▸ GOAL OF THE EXERCISE:
Begin at the line containing "ATOM 109 C CA" in the data below and go on through the line containing "ATOM 124 C CA", repeating each line exactly; include both ends and no other line.

SOURCE INFORMATION: Begin

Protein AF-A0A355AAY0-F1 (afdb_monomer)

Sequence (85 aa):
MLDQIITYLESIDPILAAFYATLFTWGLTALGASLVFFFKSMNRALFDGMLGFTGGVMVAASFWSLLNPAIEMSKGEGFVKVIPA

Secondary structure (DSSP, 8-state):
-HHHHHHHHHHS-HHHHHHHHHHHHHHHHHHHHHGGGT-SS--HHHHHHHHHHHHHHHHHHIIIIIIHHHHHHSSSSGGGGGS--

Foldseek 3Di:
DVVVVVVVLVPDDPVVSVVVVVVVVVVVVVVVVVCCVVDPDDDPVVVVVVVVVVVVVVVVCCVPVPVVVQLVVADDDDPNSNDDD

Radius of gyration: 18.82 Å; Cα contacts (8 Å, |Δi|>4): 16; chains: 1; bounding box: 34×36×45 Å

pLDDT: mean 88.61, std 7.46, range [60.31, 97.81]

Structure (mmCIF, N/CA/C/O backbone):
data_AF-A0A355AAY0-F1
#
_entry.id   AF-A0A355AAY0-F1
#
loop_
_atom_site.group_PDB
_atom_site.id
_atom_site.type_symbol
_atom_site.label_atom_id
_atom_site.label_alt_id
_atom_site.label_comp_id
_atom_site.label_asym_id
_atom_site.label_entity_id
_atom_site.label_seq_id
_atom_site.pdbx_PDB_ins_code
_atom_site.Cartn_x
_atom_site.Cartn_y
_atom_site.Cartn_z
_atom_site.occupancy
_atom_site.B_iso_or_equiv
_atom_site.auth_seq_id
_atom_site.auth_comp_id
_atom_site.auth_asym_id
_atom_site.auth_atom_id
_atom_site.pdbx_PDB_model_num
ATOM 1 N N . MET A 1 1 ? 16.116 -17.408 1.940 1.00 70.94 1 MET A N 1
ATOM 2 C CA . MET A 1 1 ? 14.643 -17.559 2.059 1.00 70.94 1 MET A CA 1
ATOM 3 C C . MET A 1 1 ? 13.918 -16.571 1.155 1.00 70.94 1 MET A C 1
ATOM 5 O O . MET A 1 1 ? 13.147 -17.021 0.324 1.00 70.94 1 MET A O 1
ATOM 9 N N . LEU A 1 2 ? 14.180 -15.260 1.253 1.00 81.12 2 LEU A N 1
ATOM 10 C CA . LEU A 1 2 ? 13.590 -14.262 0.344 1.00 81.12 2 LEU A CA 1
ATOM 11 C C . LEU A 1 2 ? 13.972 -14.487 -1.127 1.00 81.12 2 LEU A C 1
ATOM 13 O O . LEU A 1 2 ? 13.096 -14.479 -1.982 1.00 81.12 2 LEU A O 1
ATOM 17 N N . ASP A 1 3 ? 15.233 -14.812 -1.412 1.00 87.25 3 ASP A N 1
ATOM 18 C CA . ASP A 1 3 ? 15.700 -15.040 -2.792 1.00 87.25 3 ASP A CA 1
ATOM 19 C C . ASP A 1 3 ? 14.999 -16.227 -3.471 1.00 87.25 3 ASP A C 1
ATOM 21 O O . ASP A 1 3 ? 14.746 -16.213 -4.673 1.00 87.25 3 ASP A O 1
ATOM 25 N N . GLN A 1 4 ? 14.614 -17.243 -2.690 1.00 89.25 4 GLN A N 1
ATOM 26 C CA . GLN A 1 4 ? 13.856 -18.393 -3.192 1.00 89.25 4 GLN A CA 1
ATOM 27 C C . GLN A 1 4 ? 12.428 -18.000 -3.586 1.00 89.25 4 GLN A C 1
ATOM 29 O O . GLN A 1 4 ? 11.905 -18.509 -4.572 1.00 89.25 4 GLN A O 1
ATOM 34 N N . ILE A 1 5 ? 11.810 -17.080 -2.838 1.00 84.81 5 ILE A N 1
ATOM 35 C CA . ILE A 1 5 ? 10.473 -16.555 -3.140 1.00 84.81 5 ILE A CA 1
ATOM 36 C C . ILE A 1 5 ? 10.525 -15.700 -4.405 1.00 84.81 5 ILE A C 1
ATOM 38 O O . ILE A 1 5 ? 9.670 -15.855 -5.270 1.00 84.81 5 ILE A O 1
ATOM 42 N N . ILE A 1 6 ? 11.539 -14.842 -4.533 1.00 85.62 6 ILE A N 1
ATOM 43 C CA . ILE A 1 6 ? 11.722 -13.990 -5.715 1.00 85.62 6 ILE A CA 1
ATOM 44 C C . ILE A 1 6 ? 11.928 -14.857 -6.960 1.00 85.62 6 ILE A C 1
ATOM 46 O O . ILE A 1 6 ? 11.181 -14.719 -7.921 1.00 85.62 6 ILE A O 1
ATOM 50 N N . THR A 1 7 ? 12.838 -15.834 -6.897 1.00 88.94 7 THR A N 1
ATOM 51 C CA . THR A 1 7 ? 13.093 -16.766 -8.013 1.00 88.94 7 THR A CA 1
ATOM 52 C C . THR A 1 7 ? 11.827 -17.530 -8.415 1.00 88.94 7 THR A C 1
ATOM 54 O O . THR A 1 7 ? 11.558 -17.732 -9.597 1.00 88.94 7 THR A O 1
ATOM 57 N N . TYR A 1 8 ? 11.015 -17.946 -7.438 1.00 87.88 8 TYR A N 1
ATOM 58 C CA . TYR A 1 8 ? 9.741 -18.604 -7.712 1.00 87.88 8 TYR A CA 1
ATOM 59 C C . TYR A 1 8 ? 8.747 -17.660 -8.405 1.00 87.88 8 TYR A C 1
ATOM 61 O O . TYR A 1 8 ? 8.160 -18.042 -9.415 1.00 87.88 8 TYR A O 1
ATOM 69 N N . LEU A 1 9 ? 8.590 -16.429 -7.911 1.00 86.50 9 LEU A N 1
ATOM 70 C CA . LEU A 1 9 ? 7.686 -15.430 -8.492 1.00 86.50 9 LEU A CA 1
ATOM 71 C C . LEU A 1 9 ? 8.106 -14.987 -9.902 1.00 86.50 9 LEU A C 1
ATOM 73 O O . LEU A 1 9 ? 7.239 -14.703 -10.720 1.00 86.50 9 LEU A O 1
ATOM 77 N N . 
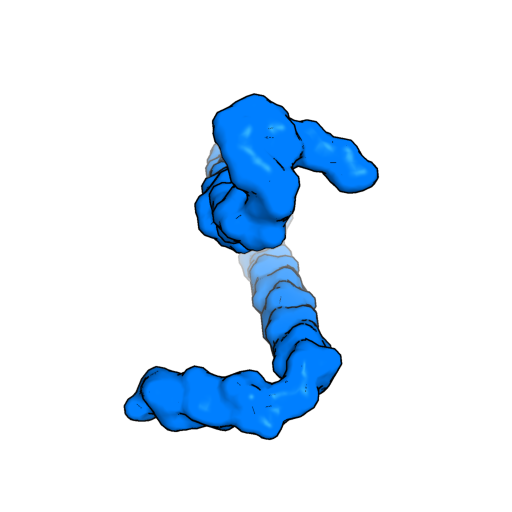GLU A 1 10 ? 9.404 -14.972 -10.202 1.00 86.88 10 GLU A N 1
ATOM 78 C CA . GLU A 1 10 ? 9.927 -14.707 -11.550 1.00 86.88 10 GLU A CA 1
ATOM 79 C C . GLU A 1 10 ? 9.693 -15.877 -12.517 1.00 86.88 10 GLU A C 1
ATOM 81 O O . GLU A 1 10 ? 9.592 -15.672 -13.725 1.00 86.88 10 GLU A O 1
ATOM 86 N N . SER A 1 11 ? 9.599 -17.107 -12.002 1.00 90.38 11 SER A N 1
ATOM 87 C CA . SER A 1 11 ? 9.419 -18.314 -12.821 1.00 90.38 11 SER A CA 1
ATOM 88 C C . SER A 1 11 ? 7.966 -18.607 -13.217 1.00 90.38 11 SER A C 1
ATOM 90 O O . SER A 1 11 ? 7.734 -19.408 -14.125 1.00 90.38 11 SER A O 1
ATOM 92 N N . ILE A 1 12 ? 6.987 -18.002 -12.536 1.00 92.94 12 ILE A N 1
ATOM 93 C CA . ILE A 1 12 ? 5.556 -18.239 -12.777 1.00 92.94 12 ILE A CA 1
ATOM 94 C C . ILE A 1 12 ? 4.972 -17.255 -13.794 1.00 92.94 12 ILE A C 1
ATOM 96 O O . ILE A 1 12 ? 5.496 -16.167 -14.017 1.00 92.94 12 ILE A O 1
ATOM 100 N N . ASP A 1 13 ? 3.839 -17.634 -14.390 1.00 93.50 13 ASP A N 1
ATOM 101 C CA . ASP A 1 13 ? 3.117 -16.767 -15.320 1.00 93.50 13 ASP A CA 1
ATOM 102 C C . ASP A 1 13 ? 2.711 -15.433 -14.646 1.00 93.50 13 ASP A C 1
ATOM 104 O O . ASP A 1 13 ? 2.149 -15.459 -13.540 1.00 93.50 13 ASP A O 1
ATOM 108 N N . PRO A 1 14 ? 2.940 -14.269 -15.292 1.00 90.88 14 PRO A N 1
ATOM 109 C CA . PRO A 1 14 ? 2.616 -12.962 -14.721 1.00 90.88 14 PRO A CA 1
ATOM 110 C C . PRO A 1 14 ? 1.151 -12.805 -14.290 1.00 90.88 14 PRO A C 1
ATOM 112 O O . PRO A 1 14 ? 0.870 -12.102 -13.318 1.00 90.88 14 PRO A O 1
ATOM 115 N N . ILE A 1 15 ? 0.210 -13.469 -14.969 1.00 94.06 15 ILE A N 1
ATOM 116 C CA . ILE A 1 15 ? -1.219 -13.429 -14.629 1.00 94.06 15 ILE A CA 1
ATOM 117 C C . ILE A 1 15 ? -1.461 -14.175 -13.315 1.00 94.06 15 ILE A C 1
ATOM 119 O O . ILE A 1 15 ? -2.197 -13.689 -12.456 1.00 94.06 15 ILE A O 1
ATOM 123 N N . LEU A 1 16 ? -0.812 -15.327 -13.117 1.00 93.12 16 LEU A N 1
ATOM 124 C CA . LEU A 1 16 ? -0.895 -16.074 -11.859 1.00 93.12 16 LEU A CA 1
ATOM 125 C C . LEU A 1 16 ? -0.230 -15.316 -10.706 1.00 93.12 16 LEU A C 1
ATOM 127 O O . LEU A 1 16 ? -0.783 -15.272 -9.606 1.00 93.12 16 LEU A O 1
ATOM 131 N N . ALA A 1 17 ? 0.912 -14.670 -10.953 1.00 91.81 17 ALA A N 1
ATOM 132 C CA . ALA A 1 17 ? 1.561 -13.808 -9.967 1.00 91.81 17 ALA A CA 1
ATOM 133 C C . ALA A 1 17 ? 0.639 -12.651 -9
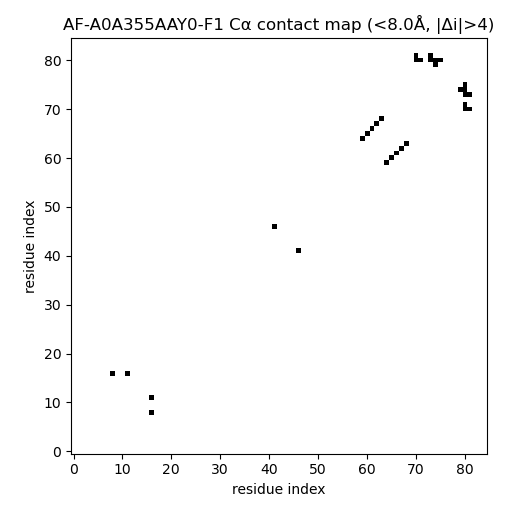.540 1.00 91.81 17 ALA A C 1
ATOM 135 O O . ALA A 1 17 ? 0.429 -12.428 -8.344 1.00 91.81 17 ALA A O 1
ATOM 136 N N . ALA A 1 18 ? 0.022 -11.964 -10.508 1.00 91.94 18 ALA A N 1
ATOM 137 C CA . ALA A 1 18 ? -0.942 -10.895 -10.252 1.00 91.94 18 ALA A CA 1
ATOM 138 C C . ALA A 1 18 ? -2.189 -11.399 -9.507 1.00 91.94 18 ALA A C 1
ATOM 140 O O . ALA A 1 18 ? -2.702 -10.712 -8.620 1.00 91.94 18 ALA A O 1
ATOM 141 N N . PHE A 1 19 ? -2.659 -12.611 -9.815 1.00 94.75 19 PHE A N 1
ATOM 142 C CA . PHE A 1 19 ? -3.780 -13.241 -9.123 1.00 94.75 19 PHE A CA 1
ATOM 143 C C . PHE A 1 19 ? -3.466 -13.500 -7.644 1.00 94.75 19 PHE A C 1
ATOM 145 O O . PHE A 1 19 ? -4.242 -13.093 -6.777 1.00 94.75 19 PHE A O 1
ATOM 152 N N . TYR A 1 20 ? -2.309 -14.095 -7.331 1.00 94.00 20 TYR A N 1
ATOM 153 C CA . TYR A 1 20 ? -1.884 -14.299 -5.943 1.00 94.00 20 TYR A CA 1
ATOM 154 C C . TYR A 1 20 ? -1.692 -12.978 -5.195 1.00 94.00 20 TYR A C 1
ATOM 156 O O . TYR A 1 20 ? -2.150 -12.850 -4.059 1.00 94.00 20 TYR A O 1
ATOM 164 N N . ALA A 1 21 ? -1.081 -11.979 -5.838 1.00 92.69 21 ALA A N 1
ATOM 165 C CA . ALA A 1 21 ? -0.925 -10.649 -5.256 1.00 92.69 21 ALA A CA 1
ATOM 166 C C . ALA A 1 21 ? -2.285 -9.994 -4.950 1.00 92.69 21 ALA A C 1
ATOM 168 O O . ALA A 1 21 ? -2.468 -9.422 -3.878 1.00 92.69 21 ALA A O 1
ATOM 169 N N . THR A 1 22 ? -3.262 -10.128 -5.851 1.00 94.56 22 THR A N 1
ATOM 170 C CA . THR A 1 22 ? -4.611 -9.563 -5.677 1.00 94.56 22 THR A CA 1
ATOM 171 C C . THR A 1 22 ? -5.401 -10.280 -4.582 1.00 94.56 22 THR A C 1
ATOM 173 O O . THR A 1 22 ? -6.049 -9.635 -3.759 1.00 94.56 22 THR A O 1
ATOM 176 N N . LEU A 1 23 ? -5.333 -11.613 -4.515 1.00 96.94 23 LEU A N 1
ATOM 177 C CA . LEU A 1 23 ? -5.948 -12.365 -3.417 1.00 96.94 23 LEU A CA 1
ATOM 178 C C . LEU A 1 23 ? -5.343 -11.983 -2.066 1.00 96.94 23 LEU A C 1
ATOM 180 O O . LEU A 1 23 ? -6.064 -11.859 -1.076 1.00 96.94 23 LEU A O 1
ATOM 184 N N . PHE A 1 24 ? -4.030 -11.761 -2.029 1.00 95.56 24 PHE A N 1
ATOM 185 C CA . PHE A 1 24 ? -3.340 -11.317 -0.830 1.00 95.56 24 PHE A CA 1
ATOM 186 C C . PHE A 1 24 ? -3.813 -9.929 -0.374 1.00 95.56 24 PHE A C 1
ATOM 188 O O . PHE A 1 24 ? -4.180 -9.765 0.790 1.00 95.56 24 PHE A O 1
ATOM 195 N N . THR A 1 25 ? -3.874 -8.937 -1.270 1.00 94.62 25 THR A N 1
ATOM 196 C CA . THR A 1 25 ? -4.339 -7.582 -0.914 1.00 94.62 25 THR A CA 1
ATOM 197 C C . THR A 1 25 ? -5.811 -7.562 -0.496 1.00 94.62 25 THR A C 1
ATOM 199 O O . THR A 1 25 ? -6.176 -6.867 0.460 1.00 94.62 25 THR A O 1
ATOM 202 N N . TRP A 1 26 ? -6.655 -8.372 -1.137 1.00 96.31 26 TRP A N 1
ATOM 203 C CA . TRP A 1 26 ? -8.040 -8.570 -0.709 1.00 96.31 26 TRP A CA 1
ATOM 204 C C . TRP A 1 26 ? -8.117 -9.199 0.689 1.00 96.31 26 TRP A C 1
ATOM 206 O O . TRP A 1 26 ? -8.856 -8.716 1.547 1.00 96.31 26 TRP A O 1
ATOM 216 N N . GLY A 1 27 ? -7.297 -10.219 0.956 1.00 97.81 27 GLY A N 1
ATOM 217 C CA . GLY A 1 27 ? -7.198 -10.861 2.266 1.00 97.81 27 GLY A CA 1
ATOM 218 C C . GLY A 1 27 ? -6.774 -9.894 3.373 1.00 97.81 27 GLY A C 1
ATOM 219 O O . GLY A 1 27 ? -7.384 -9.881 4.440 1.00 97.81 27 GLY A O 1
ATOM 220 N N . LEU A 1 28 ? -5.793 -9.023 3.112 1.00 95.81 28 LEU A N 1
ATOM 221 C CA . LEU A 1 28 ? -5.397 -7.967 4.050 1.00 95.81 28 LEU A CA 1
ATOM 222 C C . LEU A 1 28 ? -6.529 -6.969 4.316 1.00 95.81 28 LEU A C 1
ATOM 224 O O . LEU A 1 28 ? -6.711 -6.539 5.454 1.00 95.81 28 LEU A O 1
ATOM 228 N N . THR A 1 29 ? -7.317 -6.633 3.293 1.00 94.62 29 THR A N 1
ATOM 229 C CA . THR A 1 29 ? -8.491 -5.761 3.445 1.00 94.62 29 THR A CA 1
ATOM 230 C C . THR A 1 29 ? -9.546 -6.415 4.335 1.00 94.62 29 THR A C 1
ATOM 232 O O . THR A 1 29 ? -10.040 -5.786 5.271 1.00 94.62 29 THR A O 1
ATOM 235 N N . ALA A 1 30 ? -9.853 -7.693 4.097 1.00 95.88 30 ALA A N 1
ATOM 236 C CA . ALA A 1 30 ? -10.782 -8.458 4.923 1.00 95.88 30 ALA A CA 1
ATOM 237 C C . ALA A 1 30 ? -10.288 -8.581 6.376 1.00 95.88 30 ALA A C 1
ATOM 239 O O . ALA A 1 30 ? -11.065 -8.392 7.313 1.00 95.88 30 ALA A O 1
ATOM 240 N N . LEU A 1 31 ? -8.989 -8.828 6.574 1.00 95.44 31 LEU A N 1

SOURCE INFORMATION: End
SOURCE INFORMATION: Begin

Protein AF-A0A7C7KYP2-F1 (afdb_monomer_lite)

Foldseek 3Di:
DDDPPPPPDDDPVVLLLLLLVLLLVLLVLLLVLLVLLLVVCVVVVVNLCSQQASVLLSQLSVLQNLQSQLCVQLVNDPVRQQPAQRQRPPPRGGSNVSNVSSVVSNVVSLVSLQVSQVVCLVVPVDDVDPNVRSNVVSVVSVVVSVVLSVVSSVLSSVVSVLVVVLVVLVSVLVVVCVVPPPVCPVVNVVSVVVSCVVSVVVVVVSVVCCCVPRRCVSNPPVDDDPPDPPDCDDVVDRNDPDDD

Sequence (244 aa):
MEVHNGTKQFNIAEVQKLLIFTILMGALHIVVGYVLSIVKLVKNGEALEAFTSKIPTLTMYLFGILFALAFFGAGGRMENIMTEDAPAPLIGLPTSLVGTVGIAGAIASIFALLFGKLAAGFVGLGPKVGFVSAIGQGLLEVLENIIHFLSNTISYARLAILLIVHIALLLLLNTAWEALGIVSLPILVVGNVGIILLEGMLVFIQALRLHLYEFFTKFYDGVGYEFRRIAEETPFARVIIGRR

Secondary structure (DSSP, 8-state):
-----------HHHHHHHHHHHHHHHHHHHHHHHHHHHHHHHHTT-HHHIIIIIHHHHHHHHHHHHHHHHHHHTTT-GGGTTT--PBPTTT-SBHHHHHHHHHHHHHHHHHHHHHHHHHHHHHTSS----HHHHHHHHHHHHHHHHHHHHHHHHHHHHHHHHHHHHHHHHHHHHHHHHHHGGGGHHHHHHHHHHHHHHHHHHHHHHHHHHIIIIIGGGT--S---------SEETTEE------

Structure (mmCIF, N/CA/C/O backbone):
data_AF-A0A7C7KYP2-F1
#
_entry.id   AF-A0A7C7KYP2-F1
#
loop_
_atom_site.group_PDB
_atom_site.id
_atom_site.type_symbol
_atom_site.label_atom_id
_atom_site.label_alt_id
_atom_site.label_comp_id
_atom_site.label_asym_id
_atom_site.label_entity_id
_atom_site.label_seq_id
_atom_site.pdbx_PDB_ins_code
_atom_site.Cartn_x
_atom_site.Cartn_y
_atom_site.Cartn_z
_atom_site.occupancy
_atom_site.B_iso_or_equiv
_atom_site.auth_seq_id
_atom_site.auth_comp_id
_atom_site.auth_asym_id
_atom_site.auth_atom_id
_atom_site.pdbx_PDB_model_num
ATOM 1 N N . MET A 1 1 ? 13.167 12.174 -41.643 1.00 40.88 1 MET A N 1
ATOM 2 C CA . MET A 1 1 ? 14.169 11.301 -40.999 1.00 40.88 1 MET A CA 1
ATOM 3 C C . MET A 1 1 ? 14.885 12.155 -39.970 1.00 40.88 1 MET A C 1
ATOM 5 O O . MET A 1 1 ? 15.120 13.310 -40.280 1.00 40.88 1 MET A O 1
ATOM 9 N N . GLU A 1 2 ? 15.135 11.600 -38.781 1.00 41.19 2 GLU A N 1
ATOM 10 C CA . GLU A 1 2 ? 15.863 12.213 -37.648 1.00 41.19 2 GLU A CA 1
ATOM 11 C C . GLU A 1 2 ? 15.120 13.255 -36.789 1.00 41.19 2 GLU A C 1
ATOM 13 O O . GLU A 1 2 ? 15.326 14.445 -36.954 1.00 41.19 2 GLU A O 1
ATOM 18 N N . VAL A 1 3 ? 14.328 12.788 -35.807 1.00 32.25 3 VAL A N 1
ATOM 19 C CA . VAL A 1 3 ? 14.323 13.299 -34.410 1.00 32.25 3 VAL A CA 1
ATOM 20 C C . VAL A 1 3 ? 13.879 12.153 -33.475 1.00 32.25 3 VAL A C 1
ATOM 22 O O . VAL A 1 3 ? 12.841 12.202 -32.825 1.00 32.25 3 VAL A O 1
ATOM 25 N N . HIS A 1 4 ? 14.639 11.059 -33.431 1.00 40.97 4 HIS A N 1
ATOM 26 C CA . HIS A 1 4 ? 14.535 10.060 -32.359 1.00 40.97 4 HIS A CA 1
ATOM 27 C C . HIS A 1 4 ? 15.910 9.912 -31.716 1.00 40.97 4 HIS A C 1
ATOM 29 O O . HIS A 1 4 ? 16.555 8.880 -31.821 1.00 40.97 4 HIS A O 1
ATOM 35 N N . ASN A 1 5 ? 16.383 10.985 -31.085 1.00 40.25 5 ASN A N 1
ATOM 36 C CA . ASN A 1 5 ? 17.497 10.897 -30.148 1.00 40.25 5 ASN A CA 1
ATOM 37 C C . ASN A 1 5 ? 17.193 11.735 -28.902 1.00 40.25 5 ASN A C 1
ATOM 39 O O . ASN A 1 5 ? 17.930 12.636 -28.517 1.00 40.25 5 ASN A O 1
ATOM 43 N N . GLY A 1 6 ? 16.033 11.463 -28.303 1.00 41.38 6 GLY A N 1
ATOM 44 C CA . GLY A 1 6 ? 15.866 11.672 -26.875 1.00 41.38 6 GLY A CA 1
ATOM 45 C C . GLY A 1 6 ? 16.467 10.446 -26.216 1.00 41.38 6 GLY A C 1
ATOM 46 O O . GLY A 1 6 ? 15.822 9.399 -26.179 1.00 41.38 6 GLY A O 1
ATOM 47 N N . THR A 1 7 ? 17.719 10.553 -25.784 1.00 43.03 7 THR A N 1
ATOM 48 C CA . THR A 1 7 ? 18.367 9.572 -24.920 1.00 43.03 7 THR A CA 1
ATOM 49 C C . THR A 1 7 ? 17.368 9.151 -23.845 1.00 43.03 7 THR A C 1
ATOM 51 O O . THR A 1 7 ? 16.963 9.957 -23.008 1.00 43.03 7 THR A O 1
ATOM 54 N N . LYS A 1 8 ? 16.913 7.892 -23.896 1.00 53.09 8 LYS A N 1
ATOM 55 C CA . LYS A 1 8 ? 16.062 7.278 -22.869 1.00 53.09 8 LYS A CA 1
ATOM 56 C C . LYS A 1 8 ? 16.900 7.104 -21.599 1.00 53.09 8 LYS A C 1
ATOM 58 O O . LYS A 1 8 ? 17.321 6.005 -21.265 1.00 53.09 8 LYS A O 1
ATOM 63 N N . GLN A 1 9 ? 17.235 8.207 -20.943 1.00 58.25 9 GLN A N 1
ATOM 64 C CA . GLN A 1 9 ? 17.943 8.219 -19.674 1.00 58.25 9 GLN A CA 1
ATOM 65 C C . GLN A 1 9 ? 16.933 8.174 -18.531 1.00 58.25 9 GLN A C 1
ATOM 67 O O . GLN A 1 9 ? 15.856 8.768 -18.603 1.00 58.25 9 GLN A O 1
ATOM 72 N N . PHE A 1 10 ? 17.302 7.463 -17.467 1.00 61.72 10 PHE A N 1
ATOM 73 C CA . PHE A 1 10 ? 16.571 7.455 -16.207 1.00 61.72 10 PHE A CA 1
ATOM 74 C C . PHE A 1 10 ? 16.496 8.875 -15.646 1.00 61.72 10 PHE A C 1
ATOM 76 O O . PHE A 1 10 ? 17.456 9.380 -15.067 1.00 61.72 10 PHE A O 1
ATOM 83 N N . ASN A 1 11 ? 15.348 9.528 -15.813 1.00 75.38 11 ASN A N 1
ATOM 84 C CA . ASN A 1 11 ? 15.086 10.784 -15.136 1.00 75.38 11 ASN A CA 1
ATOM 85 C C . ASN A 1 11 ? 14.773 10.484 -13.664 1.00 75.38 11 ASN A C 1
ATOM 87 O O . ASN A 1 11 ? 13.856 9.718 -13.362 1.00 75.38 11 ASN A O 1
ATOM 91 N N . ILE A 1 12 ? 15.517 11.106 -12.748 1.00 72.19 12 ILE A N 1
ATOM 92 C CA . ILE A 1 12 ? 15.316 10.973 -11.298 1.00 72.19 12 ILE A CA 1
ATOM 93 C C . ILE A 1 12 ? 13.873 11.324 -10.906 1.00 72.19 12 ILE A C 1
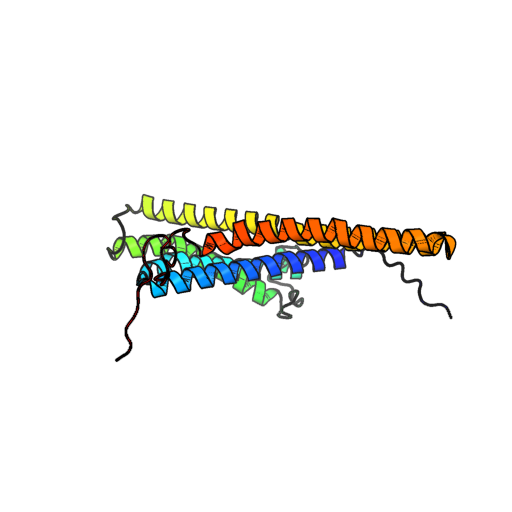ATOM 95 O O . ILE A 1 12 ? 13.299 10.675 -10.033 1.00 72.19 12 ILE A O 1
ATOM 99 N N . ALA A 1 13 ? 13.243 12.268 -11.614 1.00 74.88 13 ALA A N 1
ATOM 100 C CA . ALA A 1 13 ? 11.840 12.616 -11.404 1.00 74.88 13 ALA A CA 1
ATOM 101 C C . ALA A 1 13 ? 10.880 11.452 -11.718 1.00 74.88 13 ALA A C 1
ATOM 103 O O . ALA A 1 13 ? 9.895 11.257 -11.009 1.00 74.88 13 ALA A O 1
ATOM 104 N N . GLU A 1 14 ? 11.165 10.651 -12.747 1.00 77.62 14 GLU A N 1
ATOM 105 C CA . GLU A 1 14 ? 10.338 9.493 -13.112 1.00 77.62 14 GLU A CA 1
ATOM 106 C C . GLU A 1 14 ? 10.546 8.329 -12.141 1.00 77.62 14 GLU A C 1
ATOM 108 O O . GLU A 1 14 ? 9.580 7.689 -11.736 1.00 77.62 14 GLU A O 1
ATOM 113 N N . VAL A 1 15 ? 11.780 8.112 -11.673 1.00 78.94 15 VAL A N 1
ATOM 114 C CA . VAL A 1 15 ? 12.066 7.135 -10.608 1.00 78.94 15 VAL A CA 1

SOURCE INFORMATION: End

▸ RESPONSE TO THIS EXERCISE:
ATOM 109 C CA . PRO A 1 14 ? 2.616 -12.962 -14.721 1.00 90.88 14 PRO A CA 1
ATOM 110 C C . PRO A 1 14 ? 1.151 -12.805 -14.290 1.00 90.88 14 PRO A C 1
ATOM 112 O O . PRO A 1 14 ? 0.870 -12.102 -13.318 1.00 90.88 14 PRO A O 1
ATOM 115 N N . ILE A 1 15 ? 0.210 -13.469 -14.969 1.00 94.06 15 ILE A N 1
ATOM 116 C CA . ILE A 1 15 ? -1.219 -13.429 -14.629 1.00 94.06 15 ILE A CA 1
ATOM 117 C C . ILE A 1 15 ? -1.461 -14.175 -13.315 1.00 94.06 15 ILE A C 1
ATOM 119 O O . ILE A 1 15 ? -2.197 -13.689 -12.456 1.00 94.06 15 ILE A O 1
ATOM 123 N N . LEU A 1 16 ? -0.812 -15.327 -13.117 1.00 93.12 16 LEU A N 1
ATOM 124 C CA . LEU A 1 16 ? -0.895 -16.074 -11.859 1.00 93.12 16 LEU A CA 1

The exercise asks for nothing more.